Characteristics

• This is a rare disease of unknown cause characterised by the presence of abnormal smooth muscle proliferation of the pulmonary interstitium, particularly in the bronchioles, pulmonary vessels and lymphatics.

• Exclusively affects women of a child-bearing age.

• Associated with chylous ascites, fatty liver and renal angiomyolipomas.

Clinical features

• Progressive exertional dyspnoea.

• Haemoptysis.

• Restrictive lung function and hypoxia.

• Increase in symptoms during pregnancy and on the oral contraceptive pill.

Radiological features

• CXR – coarse reticular interstitial pattern with cyst formation on the background of large volume lungs. There is a common association with chylous pleural effusions (70%), pneumothoraces (40%) and mediastinal lymphadenopathy.

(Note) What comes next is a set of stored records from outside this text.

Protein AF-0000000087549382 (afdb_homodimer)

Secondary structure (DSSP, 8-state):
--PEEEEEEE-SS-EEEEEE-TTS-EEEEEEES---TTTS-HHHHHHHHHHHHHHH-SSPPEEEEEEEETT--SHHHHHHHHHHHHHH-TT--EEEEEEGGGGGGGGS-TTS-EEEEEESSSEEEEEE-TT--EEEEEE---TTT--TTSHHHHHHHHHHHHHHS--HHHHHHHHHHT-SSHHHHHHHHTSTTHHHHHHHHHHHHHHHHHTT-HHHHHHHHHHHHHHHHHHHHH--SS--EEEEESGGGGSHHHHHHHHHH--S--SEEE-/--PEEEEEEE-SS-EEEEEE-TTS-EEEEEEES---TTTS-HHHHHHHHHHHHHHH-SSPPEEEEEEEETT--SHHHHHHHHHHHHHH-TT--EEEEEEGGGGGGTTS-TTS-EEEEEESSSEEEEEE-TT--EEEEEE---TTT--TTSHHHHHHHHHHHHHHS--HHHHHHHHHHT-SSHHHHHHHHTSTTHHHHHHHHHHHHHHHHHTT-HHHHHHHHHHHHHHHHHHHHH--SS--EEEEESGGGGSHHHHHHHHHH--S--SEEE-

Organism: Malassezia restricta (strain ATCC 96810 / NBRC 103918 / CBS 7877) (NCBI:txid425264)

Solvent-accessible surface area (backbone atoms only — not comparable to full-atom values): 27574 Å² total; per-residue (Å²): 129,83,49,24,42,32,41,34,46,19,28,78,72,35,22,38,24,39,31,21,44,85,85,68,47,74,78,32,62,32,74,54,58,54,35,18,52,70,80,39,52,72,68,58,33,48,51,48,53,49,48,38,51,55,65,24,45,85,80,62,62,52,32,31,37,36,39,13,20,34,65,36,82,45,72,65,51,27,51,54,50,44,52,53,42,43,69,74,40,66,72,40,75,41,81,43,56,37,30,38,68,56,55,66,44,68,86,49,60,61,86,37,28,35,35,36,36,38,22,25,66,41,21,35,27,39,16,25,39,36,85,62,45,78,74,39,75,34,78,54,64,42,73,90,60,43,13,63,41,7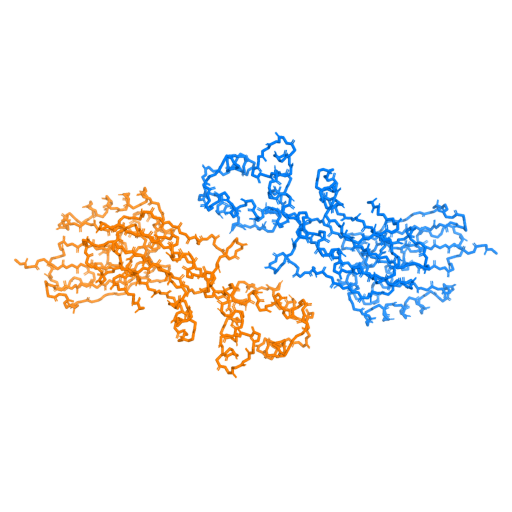,22,30,34,45,16,42,54,50,50,44,46,34,72,71,44,85,45,78,63,38,58,56,51,28,66,74,71,68,34,88,44,71,68,44,41,52,50,61,48,75,42,87,61,33,65,60,58,34,20,56,38,24,58,58,38,54,49,38,24,72,74,62,36,65,66,36,37,51,49,52,47,54,28,20,40,46,36,15,50,41,48,44,69,39,54,68,99,56,76,24,35,34,30,44,42,49,65,51,58,68,37,63,70,51,38,52,45,22,61,68,51,42,77,64,78,53,78,41,78,48,110,129,81,49,22,43,32,41,32,46,18,29,80,72,34,22,38,25,42,32,21,43,84,85,67,48,75,77,30,62,33,74,53,60,54,34,19,51,70,79,37,53,72,67,57,31,46,50,46,54,50,48,38,51,53,67,24,46,84,82,60,62,52,31,32,38,38,39,14,20,34,63,36,81,45,70,66,51,26,51,54,50,46,52,52,43,42,69,75,41,66,74,41,76,40,82,42,55,39,30,38,69,58,54,66,43,68,85,51,59,62,86,36,29,34,35,36,37,38,21,26,69,40,21,35,26,39,15,24,39,39,83,62,45,77,74,41,74,32,76,54,64,42,73,91,60,44,13,63,41,7,23,31,35,43,16,42,53,51,51,43,45,36,71,73,44,85,45,78,62,39,58,57,52,26,65,74,71,68,34,88,43,70,68,44,42,53,50,62,48,76,43,86,60,35,67,61,58,34,21,57,38,23,60,57,38,55,49,38,24,72,75,62,36,65,67,35,37,52,50,52,48,53,28,20,41,45,34,16,50,41,48,47,69,41,55,68,99,57,76,25,35,36,31,43,41,49,65,51,57,68,37,63,70,53,37,51,45,21,62,69,51,41,76,64,79,54,78,39,75,48,111

Structure (mmCIF, N/CA/C/O backbone):
data_AF-0000000087549382-model_v1
#
loop_
_entity.id
_entity.type
_entity.pdbx_description
1 polymer 'N-acetyl-D-glucosamine kinase'
#
loop_
_atom_site.group_PDB
_atom_site.id
_atom_site.type_symbol
_atom_site.label_atom_id
_atom_site.label_alt_id
_atom_site.label_comp_id
_atom_site.label_asym_id
_atom_site.label_entity_id
_atom_site.label_seq_id
_atom_site.pdbx_PDB_ins_code
_atom_site.Cartn_x
_atom_site.Cartn_y
_atom_site.Cartn_z
_atom_site.occupancy
_atom_site.B_iso_or_equiv
_atom_site.auth_seq_id
_atom_site.auth_comp_id
_atom_site.auth_asym_id
_atom_site.auth_atom_id
_atom_site.pdbx_PDB_model_num
ATOM 1 N N . MET A 1 1 ? 5.43 -46.531 -30.469 1 39.97 1 MET A N 1
ATOM 2 C CA . MET A 1 1 ? 6.359 -45.406 -30.297 1 39.97 1 MET A CA 1
ATOM 3 C C . MET A 1 1 ? 6.062 -44.656 -29.016 1 39.97 1 MET A C 1
ATO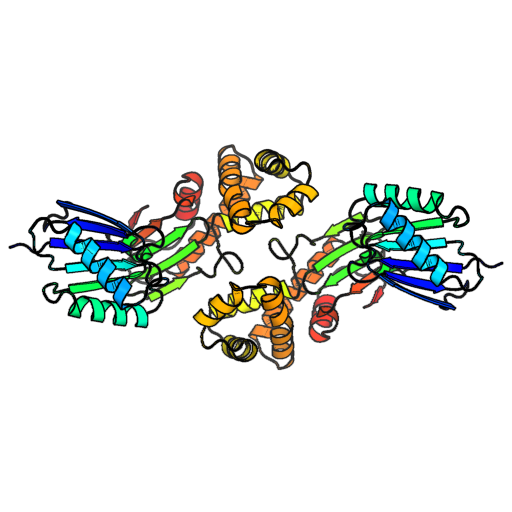M 5 O O . MET A 1 1 ? 4.918 -44.281 -28.766 1 39.97 1 MET A O 1
ATOM 9 N N . THR A 1 2 ? 6.906 -44.781 -28.016 1 54.25 2 THR A N 1
ATOM 10 C CA . THR A 1 2 ? 6.613 -44.344 -26.656 1 54.25 2 THR A CA 1
ATOM 11 C C . THR A 1 2 ? 6.383 -42.844 -26.609 1 54.25 2 THR A C 1
ATOM 13 O O . THR A 1 2 ? 7.191 -42.062 -27.125 1 54.25 2 THR A O 1
ATOM 16 N N . GLY A 1 3 ? 5.191 -42.406 -26.641 1 62.34 3 GLY A N 1
ATOM 17 C CA . GLY A 1 3 ? 4.793 -41 -26.703 1 62.34 3 GLY A CA 1
ATOM 18 C C . GLY A 1 3 ? 5.539 -40.125 -25.703 1 62.34 3 GLY A C 1
ATOM 19 O O . GLY A 1 3 ? 6.086 -40.625 -24.719 1 62.34 3 GLY A O 1
ATOM 20 N N . VAL A 1 4 ? 6.02 -38.969 -26.281 1 73.94 4 VAL A N 1
ATOM 21 C CA . VAL A 1 4 ? 6.777 -38.031 -25.453 1 73.94 4 VAL A CA 1
ATOM 22 C C . VAL A 1 4 ? 5.824 -37.031 -24.812 1 73.94 4 VAL A C 1
ATOM 24 O O . VAL A 1 4 ? 4.691 -36.844 -25.266 1 73.94 4 VAL A O 1
ATOM 27 N N . VAL A 1 5 ? 6.25 -36.531 -23.656 1 84.88 5 VAL A N 1
ATOM 28 C CA . VAL A 1 5 ? 5.496 -35.5 -22.938 1 84.88 5 VAL A CA 1
ATOM 29 C C . VAL A 1 5 ? 6.148 -34.156 -23.141 1 84.88 5 VAL A C 1
ATOM 31 O O . VAL A 1 5 ? 7.371 -34.031 -23.062 1 84.88 5 VAL A O 1
ATOM 34 N N . ALA A 1 6 ? 5.348 -33.188 -23.562 1 91.62 6 ALA A N 1
ATOM 35 C CA . ALA A 1 6 ? 5.859 -31.844 -23.766 1 91.62 6 ALA A CA 1
ATOM 36 C C . ALA A 1 6 ? 5.328 -30.891 -22.703 1 91.62 6 ALA A C 1
ATOM 38 O O . ALA A 1 6 ? 4.191 -31.031 -22.25 1 91.62 6 ALA A O 1
ATOM 39 N N . VAL A 1 7 ? 6.188 -29.938 -22.328 1 92.75 7 VAL A N 1
ATOM 40 C CA . VAL A 1 7 ? 5.797 -28.844 -21.438 1 92.75 7 VAL A CA 1
ATOM 41 C C . VAL A 1 7 ? 6.148 -27.5 -22.062 1 92.75 7 VAL A C 1
ATOM 43 O O . VAL A 1 7 ? 7.219 -27.344 -22.656 1 92.75 7 VAL A O 1
ATOM 46 N N . VAL A 1 8 ? 5.195 -26.562 -22.016 1 94.94 8 VAL A N 1
ATOM 47 C CA . VAL A 1 8 ? 5.422 -25.219 -22.547 1 94.94 8 VAL A CA 1
ATOM 48 C C . VAL A 1 8 ? 5.254 -24.188 -21.422 1 94.94 8 VAL A C 1
ATOM 50 O O . VAL A 1 8 ? 4.273 -24.234 -20.672 1 94.94 8 VAL A O 1
ATOM 53 N N . ASP A 1 9 ? 6.184 -23.312 -21.219 1 95.19 9 ASP A N 1
ATOM 54 C CA . ASP A 1 9 ? 6.129 -22.125 -20.359 1 95.19 9 ASP A CA 1
ATOM 55 C C . ASP A 1 9 ? 5.973 -20.859 -21.188 1 95.19 9 ASP A C 1
ATOM 57 O O . ASP A 1 9 ? 6.938 -20.359 -21.781 1 95.19 9 ASP A O 1
ATOM 61 N N . ALA A 1 10 ? 4.777 -20.359 -21.234 1 96.06 10 ALA A N 1
ATOM 62 C CA . ALA A 1 10 ? 4.457 -19.219 -22.078 1 96.06 10 ALA A CA 1
ATOM 63 C C . ALA A 1 10 ? 4.32 -17.938 -21.266 1 96.06 10 ALA A C 1
ATOM 65 O O . ALA A 1 10 ? 3.32 -17.734 -20.562 1 96.06 10 ALA A O 1
ATOM 66 N N . GLY A 1 11 ? 5.273 -17.016 -21.391 1 91.75 11 GLY A N 1
ATOM 67 C CA . GLY A 1 11 ? 5.277 -15.758 -20.656 1 91.75 11 GLY A CA 1
ATOM 68 C C . GLY A 1 11 ? 5.109 -14.539 -21.547 1 91.75 11 GLY A C 1
ATOM 69 O O . GLY A 1 11 ? 4.797 -14.672 -22.734 1 91.75 11 GLY A O 1
ATOM 70 N N . GLY A 1 12 ? 5.207 -13.359 -20.984 1 86.81 12 GLY A N 1
ATOM 71 C CA . GLY A 1 12 ? 5.07 -12.102 -21.703 1 86.81 12 GLY A CA 1
ATOM 72 C C . GLY A 1 12 ? 6.254 -11.789 -22.594 1 86.81 12 GLY A C 1
ATOM 73 O O . GLY A 1 12 ? 6.121 -11.047 -23.578 1 86.81 12 GLY A O 1
ATOM 74 N N . THR A 1 13 ? 7.371 -12.328 -22.25 1 85.81 13 THR A N 1
ATOM 75 C CA . THR A 1 13 ? 8.594 -11.992 -22.969 1 85.81 13 THR A CA 1
ATOM 76 C C . THR A 1 13 ? 9.016 -13.141 -23.875 1 85.81 13 THR A C 1
ATOM 78 O O . THR A 1 13 ? 9.523 -12.914 -24.984 1 85.81 13 THR A O 1
ATOM 81 N N . SER A 1 14 ? 8.805 -14.344 -23.328 1 91.31 14 SER A N 1
ATOM 82 C CA . SER A 1 14 ? 9.227 -15.5 -24.109 1 91.31 14 SER A CA 1
ATOM 83 C C . SER A 1 14 ? 8.344 -16.719 -23.828 1 91.31 14 SER A C 1
ATOM 85 O O . SER A 1 14 ? 7.582 -16.719 -22.859 1 91.31 14 SER A O 1
ATOM 87 N N . THR A 1 15 ? 8.477 -17.656 -24.75 1 94.56 15 THR A N 1
ATOM 88 C CA . THR A 1 15 ? 7.848 -18.969 -24.641 1 94.56 15 THR A CA 1
ATOM 89 C C . THR A 1 15 ? 8.883 -20.078 -24.766 1 94.56 15 THR A C 1
ATOM 91 O O . THR A 1 15 ? 9.633 -20.125 -25.75 1 94.56 15 THR A O 1
ATOM 94 N N . ARG A 1 16 ? 8.938 -20.938 -23.703 1 95 16 ARG A N 1
ATOM 95 C CA . ARG A 1 16 ? 9.883 -22.047 -23.703 1 95 16 ARG A CA 1
ATOM 96 C C . ARG A 1 16 ? 9.164 -23.391 -23.703 1 95 16 ARG A C 1
ATOM 98 O O . ARG A 1 16 ? 8.125 -23.547 -23.047 1 95 16 ARG A O 1
ATOM 105 N N . ALA A 1 17 ? 9.688 -24.312 -24.516 1 93.75 17 ALA A N 1
ATOM 106 C CA . ALA A 1 17 ? 9.133 -25.656 -24.562 1 93.75 17 ALA A CA 1
ATOM 107 C C . ALA A 1 17 ? 10.219 -26.703 -24.359 1 93.75 17 ALA A C 1
ATOM 109 O O . ALA A 1 17 ? 11.391 -26.469 -24.672 1 93.75 17 ALA A O 1
ATOM 110 N N . ALA A 1 18 ? 9.82 -27.781 -23.719 1 92.12 18 ALA A N 1
ATOM 111 C CA . ALA A 1 18 ? 10.695 -28.938 -23.562 1 92.12 18 ALA A CA 1
ATOM 112 C C . ALA A 1 18 ? 9.938 -30.25 -23.766 1 92.12 18 ALA A C 1
ATOM 114 O O . ALA A 1 18 ? 8.773 -30.359 -23.375 1 92.12 18 ALA A O 1
ATOM 115 N N . ILE A 1 19 ? 10.562 -31.203 -24.406 1 89.62 19 ILE A N 1
ATOM 116 C CA . ILE A 1 19 ? 10.008 -32.531 -24.609 1 89.62 19 ILE A CA 1
ATOM 117 C C . ILE A 1 19 ? 10.852 -33.562 -23.859 1 89.62 19 ILE A C 1
ATOM 119 O O . ILE A 1 19 ? 12.078 -33.531 -23.922 1 89.62 19 ILE A O 1
ATOM 123 N N . ALA A 1 20 ? 10.164 -34.312 -23.094 1 86.88 20 ALA A N 1
ATOM 124 C CA . ALA A 1 20 ? 10.836 -35.375 -22.375 1 86.88 20 ALA A CA 1
ATOM 125 C C . ALA A 1 20 ? 10.398 -36.75 -22.891 1 86.88 20 ALA A C 1
ATOM 127 O O . ALA A 1 20 ? 9.258 -36.906 -23.328 1 86.88 20 ALA A O 1
ATOM 128 N N . ASP A 1 21 ? 11.297 -37.719 -22.844 1 81.56 21 ASP A N 1
ATOM 129 C CA . ASP A 1 21 ? 10.961 -39.062 -23.234 1 81.56 21 ASP A CA 1
ATOM 130 C C . ASP A 1 21 ? 10.297 -39.812 -22.078 1 81.56 21 ASP A C 1
ATOM 132 O O . ASP A 1 21 ? 9.969 -39.219 -21.047 1 81.56 21 ASP A O 1
ATOM 136 N N . ALA A 1 22 ? 9.938 -41.125 -22.328 1 77.38 22 ALA A N 1
ATOM 137 C CA . ALA A 1 22 ? 9.195 -41.938 -21.359 1 77.38 22 ALA A CA 1
ATOM 138 C C . ALA A 1 22 ? 9.969 -42.094 -20.062 1 77.38 22 ALA A C 1
ATOM 140 O O . ALA A 1 22 ? 9.383 -42.406 -19.016 1 77.38 22 ALA A O 1
ATOM 141 N N . ARG A 1 23 ? 11.273 -41.844 -20.031 1 79.56 23 ARG A N 1
ATOM 142 C CA . ARG A 1 23 ? 12.109 -41.969 -18.844 1 79.56 23 ARG A CA 1
ATOM 143 C C . ARG A 1 23 ? 12.266 -40.625 -18.125 1 79.56 23 ARG A C 1
ATOM 145 O O . ARG A 1 23 ? 12.977 -40.531 -17.125 1 79.56 23 ARG A O 1
ATOM 152 N N . GLY A 1 24 ? 11.672 -39.5 -18.688 1 79.5 24 GLY A N 1
ATOM 153 C CA . GLY A 1 24 ? 11.734 -38.188 -18.062 1 79.5 24 GLY A CA 1
ATOM 154 C C . GLY A 1 24 ? 12.922 -37.375 -18.531 1 79.5 24 GLY A C 1
ATOM 155 O O . GLY A 1 24 ? 13.18 -36.281 -18.016 1 79.5 24 GLY A O 1
ATOM 156 N N . ARG A 1 25 ? 13.734 -37.906 -19.469 1 83 25 ARG A N 1
ATOM 157 C CA . ARG A 1 25 ? 14.883 -37.188 -20 1 83 25 ARG A CA 1
ATOM 158 C C . ARG A 1 25 ? 14.453 -36.156 -21.047 1 83 25 ARG A C 1
ATOM 160 O O . ARG A 1 25 ? 13.703 -36.5 -21.953 1 83 25 ARG A O 1
ATOM 167 N N . ILE A 1 26 ? 14.945 -34.969 -20.875 1 86.38 26 ILE A N 1
ATOM 168 C CA . ILE A 1 26 ? 14.641 -33.906 -21.859 1 86.38 26 ILE A CA 1
ATOM 169 C C . ILE A 1 26 ? 15.383 -34.219 -23.156 1 86.38 26 ILE A C 1
ATOM 171 O O . ILE A 1 26 ? 16.609 -34.375 -23.172 1 86.38 26 ILE A O 1
ATOM 175 N N . VAL A 1 27 ? 14.711 -34.312 -24.266 1 86.19 27 VAL A N 1
ATOM 176 C CA . VAL A 1 27 ? 15.312 -34.688 -25.531 1 86.19 27 VAL A CA 1
ATOM 177 C C . VAL A 1 27 ? 15.328 -33.5 -26.484 1 86.19 27 VAL A C 1
ATOM 179 O O . VAL A 1 27 ? 16.047 -33.5 -27.484 1 86.19 27 VAL A O 1
ATOM 182 N N . ALA A 1 28 ? 14.555 -32.562 -26.203 1 88.31 28 ALA A N 1
ATOM 183 C CA . ALA A 1 28 ? 14.516 -31.375 -27.062 1 88.31 28 ALA A CA 1
ATOM 184 C C . ALA A 1 28 ? 14.023 -30.141 -26.281 1 88.31 28 ALA A C 1
ATOM 186 O O . ALA A 1 28 ? 13.281 -30.281 -25.312 1 88.31 28 ALA A O 1
ATOM 187 N N . ARG A 1 29 ? 14.492 -28.938 -26.703 1 92.19 29 ARG A N 1
ATOM 188 C CA . ARG A 1 29 ? 14.07 -27.656 -26.141 1 92.19 29 ARG A CA 1
ATOM 189 C C . ARG A 1 29 ? 13.891 -26.625 -27.25 1 92.19 29 ARG A C 1
ATOM 191 O O . ARG A 1 29 ? 14.5 -26.719 -28.312 1 92.19 29 ARG A O 1
ATOM 198 N N . SER A 1 30 ? 13 -25.688 -27 1 91.88 30 SER A N 1
ATOM 199 C CA . SER A 1 30 ? 12.836 -24.547 -27.891 1 91.88 30 SER A CA 1
ATOM 200 C C . SER A 1 30 ? 12.539 -23.281 -27.109 1 91.88 30 SER A C 1
ATOM 202 O O . SER A 1 30 ? 12.195 -23.328 -25.938 1 91.88 30 SER A O 1
ATOM 204 N N . ARG A 1 31 ? 12.828 -22.141 -27.688 1 93.38 31 ARG A N 1
ATOM 205 C CA . ARG A 1 31 ? 12.523 -20.812 -27.172 1 93.38 31 ARG A CA 1
ATOM 206 C C . ARG A 1 31 ? 12.102 -19.875 -28.297 1 93.38 31 ARG A C 1
ATOM 208 O O . ARG A 1 31 ? 12.828 -19.703 -29.266 1 93.38 31 ARG A O 1
ATOM 215 N N . ILE A 1 32 ? 10.977 -19.344 -28.125 1 93.56 32 ILE A N 1
ATOM 216 C CA . ILE A 1 32 ? 10.484 -18.406 -29.125 1 93.56 32 ILE A CA 1
ATOM 217 C C . ILE A 1 32 ? 9.977 -17.125 -28.438 1 93.56 32 ILE A C 1
ATOM 219 O O . ILE A 1 32 ? 10.352 -16.844 -27.297 1 93.56 32 ILE A O 1
ATOM 223 N N . GLY A 1 33 ? 9.117 -16.281 -29.172 1 90.38 33 GLY A N 1
ATOM 224 C CA . GLY A 1 33 ? 8.711 -14.984 -28.656 1 90.38 33 GLY A CA 1
ATOM 225 C C . GLY A 1 33 ? 7.633 -15.07 -27.594 1 90.38 33 GLY A C 1
ATOM 226 O O . GLY A 1 33 ? 7.363 -16.156 -27.062 1 90.38 33 GLY A O 1
ATOM 227 N N . ALA A 1 34 ? 7.039 -13.984 -27.328 1 90.94 34 ALA A N 1
ATOM 228 C CA . ALA A 1 34 ? 6.051 -13.859 -26.25 1 90.94 34 ALA A CA 1
ATOM 229 C C . ALA A 1 34 ? 4.816 -14.711 -26.547 1 90.94 34 ALA A C 1
ATOM 231 O O . ALA A 1 34 ? 4.375 -14.805 -27.688 1 90.94 34 ALA A O 1
ATOM 232 N N . GLY A 1 35 ? 4.305 -15.359 -25.5 1 92.56 35 GLY A N 1
ATOM 233 C CA . GLY A 1 35 ? 3.162 -16.234 -25.656 1 92.56 35 GLY A CA 1
ATOM 234 C C . GLY A 1 35 ? 2.141 -16.109 -24.547 1 92.56 35 GLY A C 1
ATOM 235 O O . GLY A 1 35 ? 1.517 -17.094 -24.156 1 92.56 35 GLY A O 1
ATOM 236 N N . SER A 1 36 ? 1.979 -14.93 -24 1 92.44 36 SER A N 1
ATOM 237 C CA . SER A 1 36 ? 1.021 -14.734 -22.906 1 92.44 36 SER A CA 1
ATOM 238 C C . SER A 1 36 ? -0.411 -14.711 -23.438 1 92.44 36 SER A C 1
ATOM 240 O O . SER A 1 36 ? -0.709 -14.008 -24.406 1 92.44 36 SER A O 1
ATOM 242 N N . PHE A 1 37 ? -1.283 -15.461 -22.719 1 92.44 37 PHE A N 1
ATOM 243 C CA . PHE A 1 37 ? -2.689 -15.57 -23.094 1 92.44 37 PHE A CA 1
ATOM 244 C C . PHE A 1 37 ? -3.398 -14.234 -22.906 1 92.44 37 PHE A C 1
ATOM 246 O O . PHE A 1 37 ? -4.395 -13.953 -23.578 1 92.44 37 PHE A O 1
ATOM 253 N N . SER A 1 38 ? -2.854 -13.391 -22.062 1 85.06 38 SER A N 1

• HRCT – numerous random thin-walled cysts of varying size and relatively regular shape. Bronchovascular bundles at edge of cyst. Lymphadenopathy, pleural effusions and pneumothoraces. Dilated thoracic duct.

• Long-standing cases may develop pulmonary arterial hypertension with enlargement of the central pulmonary arteries.

Differential diagnosis

• Langerhan's cell histiocytosis – male smokers, with upper zone predisposition and more cyst irregularity.

• Tuberous sclerosis – rare. Other characteristic abnormalities present.

• Emphysema – smokers. No wall to the emphysematous bullae.

• Neurofibromatosis – rare with musculoskeletal and neurogenic abnormalities.

• Lung fibrosis (e.g. UIP). Basal fibrosis and honeycombing.

Management

• Lung biopsy may be required to confirm the diagnosis.

• No specific treatment.

• 10-year survival is 75%.

• Progression to pulmonary insufficiency and arterial hypertension.